Your task => Give back, unaltered, the lines from the one with "ATOM 130 N N" to the end of the material, omitting pictures.
+++ Entries shown
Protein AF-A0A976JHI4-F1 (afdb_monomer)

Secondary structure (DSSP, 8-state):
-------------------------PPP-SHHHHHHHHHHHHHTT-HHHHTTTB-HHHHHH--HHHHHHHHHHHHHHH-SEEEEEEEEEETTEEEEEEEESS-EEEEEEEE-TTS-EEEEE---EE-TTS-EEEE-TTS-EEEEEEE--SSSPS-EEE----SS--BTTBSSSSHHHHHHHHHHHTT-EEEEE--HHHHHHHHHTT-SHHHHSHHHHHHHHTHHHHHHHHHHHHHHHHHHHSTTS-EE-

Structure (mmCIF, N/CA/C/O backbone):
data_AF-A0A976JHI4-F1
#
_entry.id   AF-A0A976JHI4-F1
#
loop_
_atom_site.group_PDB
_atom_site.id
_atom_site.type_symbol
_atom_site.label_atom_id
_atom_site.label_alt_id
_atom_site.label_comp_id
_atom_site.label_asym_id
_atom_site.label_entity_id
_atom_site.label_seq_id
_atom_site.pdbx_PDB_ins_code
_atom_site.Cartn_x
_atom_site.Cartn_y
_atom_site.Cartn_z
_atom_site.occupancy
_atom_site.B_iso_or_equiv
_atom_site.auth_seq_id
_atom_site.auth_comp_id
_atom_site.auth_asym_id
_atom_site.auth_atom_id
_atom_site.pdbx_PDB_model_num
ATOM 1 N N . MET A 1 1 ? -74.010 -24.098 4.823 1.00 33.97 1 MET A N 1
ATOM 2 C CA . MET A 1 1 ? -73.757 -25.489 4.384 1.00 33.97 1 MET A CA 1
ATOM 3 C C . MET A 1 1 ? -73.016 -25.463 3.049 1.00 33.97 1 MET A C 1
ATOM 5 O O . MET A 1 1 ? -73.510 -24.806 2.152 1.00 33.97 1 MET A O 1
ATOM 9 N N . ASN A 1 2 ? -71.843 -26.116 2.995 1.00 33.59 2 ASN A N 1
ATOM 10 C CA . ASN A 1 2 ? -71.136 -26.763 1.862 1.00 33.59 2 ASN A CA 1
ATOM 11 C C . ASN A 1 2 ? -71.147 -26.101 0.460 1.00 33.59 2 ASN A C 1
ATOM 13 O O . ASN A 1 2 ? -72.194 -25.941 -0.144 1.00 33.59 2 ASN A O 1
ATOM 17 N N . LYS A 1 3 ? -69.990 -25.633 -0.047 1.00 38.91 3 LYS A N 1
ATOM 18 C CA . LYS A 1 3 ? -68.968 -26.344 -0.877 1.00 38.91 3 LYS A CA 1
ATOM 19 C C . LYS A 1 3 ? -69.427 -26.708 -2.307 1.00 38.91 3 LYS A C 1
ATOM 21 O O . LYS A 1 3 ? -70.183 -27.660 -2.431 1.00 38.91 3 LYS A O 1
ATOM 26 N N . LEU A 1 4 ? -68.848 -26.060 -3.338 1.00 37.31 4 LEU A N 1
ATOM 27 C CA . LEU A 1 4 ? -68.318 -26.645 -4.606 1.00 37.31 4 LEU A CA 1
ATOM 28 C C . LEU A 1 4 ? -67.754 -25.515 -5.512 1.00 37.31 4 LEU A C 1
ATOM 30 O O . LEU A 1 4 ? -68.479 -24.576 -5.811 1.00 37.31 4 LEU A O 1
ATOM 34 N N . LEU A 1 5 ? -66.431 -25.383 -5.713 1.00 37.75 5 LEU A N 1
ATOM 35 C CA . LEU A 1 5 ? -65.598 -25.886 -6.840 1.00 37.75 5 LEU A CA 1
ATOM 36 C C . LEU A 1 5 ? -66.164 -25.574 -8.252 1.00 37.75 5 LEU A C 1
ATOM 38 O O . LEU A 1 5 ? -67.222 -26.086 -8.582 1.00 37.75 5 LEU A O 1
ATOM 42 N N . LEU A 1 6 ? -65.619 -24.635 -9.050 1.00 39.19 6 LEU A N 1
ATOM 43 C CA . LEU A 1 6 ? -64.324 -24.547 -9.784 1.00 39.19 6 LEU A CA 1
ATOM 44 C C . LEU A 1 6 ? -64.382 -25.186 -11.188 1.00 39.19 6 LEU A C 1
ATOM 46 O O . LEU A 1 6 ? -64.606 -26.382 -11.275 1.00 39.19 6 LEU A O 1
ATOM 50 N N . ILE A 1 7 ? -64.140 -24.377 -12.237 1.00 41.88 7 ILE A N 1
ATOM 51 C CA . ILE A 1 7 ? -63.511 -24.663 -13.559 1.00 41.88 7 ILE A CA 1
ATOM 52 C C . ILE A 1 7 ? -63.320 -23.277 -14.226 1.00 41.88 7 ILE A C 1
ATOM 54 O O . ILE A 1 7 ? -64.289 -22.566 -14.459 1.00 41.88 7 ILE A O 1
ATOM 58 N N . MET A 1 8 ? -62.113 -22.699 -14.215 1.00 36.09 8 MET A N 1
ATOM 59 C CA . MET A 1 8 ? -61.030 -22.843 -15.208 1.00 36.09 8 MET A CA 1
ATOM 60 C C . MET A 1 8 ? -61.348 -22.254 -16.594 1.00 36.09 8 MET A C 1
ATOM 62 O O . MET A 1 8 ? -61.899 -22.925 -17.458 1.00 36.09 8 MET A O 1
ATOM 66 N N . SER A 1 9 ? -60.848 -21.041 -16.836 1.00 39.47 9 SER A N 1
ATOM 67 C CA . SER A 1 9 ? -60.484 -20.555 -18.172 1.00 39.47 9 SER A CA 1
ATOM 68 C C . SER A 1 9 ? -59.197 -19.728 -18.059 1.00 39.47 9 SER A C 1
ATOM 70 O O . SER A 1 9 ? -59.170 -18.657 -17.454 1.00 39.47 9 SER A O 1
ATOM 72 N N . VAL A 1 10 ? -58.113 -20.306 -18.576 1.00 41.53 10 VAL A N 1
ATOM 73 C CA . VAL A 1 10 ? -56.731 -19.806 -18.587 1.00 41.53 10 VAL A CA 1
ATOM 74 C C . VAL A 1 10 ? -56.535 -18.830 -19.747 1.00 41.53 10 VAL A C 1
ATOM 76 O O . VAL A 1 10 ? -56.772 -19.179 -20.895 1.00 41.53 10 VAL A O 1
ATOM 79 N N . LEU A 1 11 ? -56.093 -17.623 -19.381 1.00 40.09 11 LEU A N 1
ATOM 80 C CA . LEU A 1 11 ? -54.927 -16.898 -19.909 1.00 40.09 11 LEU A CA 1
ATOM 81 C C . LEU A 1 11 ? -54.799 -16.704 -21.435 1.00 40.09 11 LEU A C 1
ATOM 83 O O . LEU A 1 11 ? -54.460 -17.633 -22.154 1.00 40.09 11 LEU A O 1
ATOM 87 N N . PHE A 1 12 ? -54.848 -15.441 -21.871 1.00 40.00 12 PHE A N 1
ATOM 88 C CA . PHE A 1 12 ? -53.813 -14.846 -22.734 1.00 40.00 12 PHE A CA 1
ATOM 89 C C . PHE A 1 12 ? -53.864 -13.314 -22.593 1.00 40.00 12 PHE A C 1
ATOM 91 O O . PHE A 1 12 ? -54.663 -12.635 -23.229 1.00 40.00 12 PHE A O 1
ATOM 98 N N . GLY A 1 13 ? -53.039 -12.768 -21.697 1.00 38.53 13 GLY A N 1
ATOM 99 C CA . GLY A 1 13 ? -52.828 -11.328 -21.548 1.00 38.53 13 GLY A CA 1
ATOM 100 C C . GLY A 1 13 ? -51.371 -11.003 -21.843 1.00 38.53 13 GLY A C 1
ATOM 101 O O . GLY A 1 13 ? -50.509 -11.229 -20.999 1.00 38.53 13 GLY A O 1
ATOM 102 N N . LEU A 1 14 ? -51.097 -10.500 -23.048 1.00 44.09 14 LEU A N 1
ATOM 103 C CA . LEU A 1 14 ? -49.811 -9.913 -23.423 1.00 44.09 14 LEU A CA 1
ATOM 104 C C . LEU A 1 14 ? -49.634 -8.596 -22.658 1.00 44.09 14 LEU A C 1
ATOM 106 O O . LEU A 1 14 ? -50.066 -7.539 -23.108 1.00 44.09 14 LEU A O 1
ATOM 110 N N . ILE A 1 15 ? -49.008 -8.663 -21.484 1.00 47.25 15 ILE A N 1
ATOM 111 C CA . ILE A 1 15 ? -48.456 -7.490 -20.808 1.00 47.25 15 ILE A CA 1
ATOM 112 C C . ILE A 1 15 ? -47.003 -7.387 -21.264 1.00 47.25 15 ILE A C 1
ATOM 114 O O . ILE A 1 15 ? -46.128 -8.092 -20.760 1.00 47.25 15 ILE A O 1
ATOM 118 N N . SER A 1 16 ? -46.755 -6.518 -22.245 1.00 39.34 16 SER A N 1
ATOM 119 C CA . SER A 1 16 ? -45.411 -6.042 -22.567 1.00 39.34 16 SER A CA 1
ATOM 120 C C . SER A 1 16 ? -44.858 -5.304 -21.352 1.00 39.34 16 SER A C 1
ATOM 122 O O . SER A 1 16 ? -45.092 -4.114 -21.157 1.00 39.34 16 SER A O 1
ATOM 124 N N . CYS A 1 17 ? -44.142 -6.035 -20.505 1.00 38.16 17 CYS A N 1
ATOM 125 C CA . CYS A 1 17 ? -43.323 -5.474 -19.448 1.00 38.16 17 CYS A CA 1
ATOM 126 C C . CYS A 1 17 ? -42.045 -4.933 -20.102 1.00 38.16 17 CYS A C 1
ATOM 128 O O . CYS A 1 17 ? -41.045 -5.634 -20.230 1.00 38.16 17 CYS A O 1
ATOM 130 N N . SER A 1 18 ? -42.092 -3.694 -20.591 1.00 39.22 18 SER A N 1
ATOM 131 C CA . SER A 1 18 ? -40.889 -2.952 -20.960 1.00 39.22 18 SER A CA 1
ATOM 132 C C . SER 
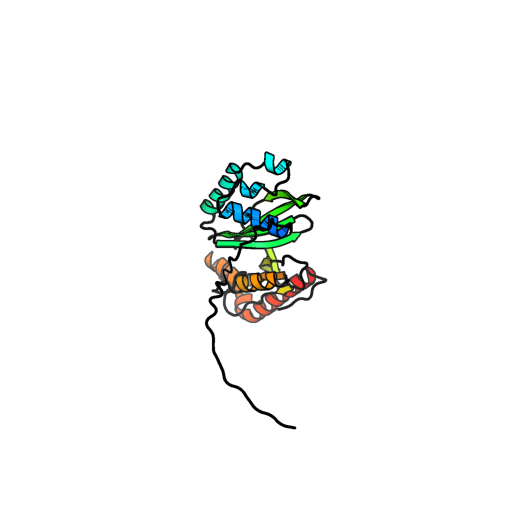A 1 18 ? -40.242 -2.419 -19.683 1.00 39.22 18 SER A C 1
ATOM 134 O O . SER A 1 18 ? -40.450 -1.272 -19.292 1.00 39.22 18 SER A O 1
ATOM 136 N N . THR A 1 19 ? -39.467 -3.260 -19.003 1.00 40.59 19 THR A N 1
ATOM 137 C CA . THR A 1 19 ? -38.509 -2.819 -17.986 1.00 40.59 19 THR A CA 1
ATOM 138 C C . THR A 1 19 ? -37.281 -2.242 -18.684 1.00 40.59 19 THR A C 1
ATOM 140 O O . THR A 1 19 ? -36.232 -2.871 -18.803 1.00 40.59 19 THR A O 1
ATOM 143 N N . SER A 1 20 ? -37.405 -1.006 -19.163 1.00 39.75 20 SER A N 1
ATOM 144 C CA . SER A 1 20 ? -36.245 -0.174 -19.465 1.00 39.75 20 SER A CA 1
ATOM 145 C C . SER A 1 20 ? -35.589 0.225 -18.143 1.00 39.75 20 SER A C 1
++++++
Answer for this exercise =>
ATOM 130 N N . SER A 1 18 ? -42.092 -3.694 -20.591 1.00 39.22 18 SER A N 1
ATOM 131 C CA . SER A 1 18 ? -40.889 -2.952 -20.960 1.00 39.22 18 SER A CA 1
ATOM 132 C C . SER 
A 1 18 ? -40.242 -2.419 -19.683 1.00 39.22 18 SER A C 1
ATOM 134 O O . SER A 1 18 ? -40.450 -1.272 -19.292 1.00 39.22 18 SER A O 1
ATOM 136 N N . THR A 1 19 ? -39.467 -3.260 -19.003 1.00 40.59 19 THR A N 1
ATOM 137 C CA . THR A 1 19 ? -38.509 -2.819 -17.986 1.00 40.59 19 THR A CA 1
ATOM 138 C C . THR A 1 19 ? -37.281 -2.242 -18.684 1.00 40.59 19 THR A C 1
ATOM 140 O O . THR A 1 19 ? -36.232 -2.871 -18.803 1.00 40.59 19 THR A O 1
ATOM 143 N N . SER A 1 20 ? -37.405 -1.006 -19.163 1.00 39.75 20 SER A N 1
ATOM 144 C CA . SER A 1 20 ? -36.245 -0.174 -19.465 1.00 39.75 20 SER A CA 1
ATOM 145 C C . SER A 1 20 ? -35.589 0.225 -18.143 1.00 39.75 20 SER A C 1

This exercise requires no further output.